Items from a dataset
----------------
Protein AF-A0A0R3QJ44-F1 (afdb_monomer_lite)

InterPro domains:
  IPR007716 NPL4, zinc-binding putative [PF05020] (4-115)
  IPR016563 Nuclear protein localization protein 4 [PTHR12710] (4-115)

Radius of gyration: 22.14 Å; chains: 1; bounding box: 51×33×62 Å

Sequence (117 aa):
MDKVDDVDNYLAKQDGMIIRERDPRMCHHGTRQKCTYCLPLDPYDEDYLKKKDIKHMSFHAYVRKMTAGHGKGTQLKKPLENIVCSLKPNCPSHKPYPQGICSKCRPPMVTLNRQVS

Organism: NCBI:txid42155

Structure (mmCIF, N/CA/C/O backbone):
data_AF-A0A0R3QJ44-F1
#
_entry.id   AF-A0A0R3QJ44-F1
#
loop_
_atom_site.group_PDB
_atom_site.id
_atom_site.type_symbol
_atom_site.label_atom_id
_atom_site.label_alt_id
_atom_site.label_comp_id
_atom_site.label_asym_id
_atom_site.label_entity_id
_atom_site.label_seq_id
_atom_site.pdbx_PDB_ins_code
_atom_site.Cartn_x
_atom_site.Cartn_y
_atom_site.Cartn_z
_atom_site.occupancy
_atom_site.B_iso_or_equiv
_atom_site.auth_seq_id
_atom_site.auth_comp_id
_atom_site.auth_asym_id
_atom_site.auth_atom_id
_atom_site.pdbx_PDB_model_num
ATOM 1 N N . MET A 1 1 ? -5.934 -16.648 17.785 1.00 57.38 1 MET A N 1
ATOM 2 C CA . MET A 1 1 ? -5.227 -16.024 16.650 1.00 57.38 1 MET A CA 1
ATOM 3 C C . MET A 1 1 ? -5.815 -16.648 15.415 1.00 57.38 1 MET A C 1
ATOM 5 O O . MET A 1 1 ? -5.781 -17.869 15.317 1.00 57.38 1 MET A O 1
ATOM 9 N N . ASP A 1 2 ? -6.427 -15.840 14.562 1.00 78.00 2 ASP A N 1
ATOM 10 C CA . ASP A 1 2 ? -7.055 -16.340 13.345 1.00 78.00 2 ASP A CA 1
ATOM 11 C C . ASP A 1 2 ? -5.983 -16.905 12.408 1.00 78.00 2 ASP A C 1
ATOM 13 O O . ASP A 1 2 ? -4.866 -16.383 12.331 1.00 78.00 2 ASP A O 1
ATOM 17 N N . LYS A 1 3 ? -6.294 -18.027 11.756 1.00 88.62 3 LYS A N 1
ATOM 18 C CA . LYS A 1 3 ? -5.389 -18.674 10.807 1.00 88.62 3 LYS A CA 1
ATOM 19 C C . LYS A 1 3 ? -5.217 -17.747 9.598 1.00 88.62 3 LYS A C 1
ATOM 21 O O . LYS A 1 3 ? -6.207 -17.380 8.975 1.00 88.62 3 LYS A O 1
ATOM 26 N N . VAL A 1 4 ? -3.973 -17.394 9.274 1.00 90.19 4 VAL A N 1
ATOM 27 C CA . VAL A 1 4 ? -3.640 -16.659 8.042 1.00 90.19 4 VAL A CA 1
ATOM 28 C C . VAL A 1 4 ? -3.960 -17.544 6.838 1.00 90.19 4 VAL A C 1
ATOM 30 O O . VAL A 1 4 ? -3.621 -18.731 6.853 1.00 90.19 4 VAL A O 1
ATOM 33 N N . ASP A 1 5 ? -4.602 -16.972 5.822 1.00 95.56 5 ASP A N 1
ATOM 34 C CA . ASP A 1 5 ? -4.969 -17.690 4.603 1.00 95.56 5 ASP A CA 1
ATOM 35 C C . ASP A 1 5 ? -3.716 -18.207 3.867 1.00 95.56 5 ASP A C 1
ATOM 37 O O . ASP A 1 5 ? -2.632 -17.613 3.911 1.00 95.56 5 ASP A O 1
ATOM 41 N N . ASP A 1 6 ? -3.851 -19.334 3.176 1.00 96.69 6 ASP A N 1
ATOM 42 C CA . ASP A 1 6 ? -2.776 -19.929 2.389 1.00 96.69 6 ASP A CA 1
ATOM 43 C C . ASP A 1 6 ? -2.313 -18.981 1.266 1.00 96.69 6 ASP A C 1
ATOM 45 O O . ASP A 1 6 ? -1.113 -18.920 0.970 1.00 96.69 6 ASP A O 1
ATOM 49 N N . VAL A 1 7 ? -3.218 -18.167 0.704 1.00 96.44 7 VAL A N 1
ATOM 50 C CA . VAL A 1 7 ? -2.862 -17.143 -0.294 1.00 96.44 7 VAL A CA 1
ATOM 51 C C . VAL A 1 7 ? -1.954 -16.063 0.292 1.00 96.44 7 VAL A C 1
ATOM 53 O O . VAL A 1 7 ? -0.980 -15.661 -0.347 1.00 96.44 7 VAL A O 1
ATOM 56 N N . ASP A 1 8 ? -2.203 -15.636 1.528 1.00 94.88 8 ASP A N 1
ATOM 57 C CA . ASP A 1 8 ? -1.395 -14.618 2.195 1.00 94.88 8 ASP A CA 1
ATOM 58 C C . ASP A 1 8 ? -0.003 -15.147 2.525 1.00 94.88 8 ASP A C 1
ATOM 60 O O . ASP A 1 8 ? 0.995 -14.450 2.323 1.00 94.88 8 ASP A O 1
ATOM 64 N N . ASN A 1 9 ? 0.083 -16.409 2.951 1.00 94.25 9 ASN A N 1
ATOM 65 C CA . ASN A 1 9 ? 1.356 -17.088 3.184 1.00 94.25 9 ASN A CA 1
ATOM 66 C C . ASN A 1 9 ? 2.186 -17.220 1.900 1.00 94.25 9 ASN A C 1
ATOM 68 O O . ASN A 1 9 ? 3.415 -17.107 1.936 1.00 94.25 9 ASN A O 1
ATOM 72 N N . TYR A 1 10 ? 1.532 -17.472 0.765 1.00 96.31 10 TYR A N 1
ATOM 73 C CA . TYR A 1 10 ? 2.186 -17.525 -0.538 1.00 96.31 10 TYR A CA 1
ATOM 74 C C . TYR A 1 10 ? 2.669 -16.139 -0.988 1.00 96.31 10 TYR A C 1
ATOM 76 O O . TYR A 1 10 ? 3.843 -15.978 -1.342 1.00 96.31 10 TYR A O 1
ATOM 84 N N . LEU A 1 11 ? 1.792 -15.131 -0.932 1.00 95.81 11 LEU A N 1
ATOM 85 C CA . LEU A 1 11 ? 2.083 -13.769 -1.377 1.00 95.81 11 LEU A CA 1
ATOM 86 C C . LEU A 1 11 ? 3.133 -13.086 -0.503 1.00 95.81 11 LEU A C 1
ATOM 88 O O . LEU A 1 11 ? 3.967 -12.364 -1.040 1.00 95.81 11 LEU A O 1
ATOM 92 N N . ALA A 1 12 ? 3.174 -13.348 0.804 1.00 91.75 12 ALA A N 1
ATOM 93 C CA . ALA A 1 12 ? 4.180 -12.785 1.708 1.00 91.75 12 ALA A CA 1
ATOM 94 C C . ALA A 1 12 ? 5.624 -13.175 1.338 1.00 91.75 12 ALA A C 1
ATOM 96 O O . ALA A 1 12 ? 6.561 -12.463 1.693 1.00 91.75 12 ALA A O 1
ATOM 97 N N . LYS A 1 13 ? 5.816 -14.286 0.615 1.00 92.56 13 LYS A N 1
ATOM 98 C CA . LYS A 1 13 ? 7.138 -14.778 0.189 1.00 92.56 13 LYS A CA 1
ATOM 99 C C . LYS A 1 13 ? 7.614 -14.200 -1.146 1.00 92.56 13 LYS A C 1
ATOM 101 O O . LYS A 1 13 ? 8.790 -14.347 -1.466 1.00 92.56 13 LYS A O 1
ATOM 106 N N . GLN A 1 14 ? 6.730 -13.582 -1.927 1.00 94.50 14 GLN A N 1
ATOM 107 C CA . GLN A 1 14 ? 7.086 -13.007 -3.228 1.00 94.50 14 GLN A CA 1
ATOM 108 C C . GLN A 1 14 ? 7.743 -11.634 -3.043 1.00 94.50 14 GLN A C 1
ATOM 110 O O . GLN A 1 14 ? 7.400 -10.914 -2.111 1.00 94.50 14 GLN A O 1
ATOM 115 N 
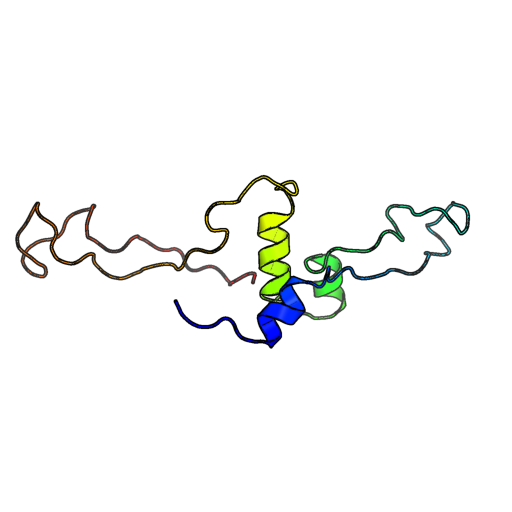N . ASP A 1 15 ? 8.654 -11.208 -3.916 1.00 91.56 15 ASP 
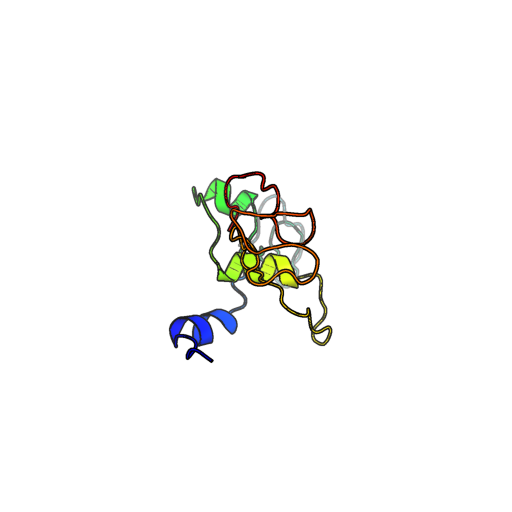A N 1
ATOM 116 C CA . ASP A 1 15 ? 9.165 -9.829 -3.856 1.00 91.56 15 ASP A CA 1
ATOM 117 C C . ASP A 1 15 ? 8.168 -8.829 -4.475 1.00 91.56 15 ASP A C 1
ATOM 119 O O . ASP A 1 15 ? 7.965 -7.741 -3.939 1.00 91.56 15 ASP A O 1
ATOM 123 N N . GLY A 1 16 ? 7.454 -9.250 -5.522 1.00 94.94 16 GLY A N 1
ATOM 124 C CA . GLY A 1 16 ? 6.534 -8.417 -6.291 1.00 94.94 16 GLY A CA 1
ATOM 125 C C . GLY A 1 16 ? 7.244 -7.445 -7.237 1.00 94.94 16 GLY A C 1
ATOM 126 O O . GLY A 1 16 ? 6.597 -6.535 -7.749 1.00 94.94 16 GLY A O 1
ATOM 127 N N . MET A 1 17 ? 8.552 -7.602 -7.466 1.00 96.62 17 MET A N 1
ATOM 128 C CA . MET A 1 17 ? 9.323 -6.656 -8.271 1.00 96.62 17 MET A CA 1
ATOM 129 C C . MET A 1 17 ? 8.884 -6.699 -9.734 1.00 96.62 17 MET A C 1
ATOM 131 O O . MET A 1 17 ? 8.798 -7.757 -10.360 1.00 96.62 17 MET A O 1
----------------
TASK
Say again, word for word, every line from the one with "ATOM 108 C C" through the last line of the data above, minus the pictures.

EXERCISE RESPONSE
ATOM 108 C C . GLN A 1 14 ? 7.743 -11.634 -3.043 1.00 94.50 14 GLN A C 1
ATOM 110 O O . GLN A 1 14 ? 7.400 -10.914 -2.111 1.00 94.50 14 GLN A O 1
ATOM 115 N 
N . ASP A 1 15 ? 8.654 -11.208 -3.916 1.00 91.56 15 ASP 
A N 1
ATOM 116 C CA . ASP A 1 15 ? 9.165 -9.829 -3.856 1.00 91.56 15 ASP A CA 1
ATOM 117 C C . ASP A 1 15 ? 8.168 -8.829 -4.475 1.00 91.56 15 ASP A C 1
ATOM 119 O O . ASP A 1 15 ? 7.965 -7.741 -3.939 1.00 91.56 15 ASP A O 1
ATOM 123 N N . GLY A 1 16 ? 7.454 -9.250 -5.522 1.00 94.94 16 GLY A N 1
ATOM 124 C CA . GLY A 1 16 ? 6.534 -8.417 -6.291 1.00 94.94 16 GLY A CA 1
ATOM 125 C C . GLY A 1 16 ? 7.244 -7.445 -7.237 1.00 94.94 16 GLY A C 1
ATOM 126 O O . GLY A 1 16 ? 6.597 -6.535 -7.749 1.00 94.94 16 GLY A O 1
ATOM 127 N N . MET A 1 17 ? 8.552 -7.602 -7.466 1.00 96.62 17 MET A N 1
ATOM 128 C CA . MET A 1 17 ? 9.323 -6.656 -8.271 1.00 96.62 17 MET A CA 1
ATOM 129 C C . MET A 1 17 ? 8.884 -6.699 -9.734 1.00 96.62 17 MET A C 1
ATOM 131 O O . MET A 1 17 ? 8.798 -7.757 -10.360 1.00 96.62 17 MET A O 1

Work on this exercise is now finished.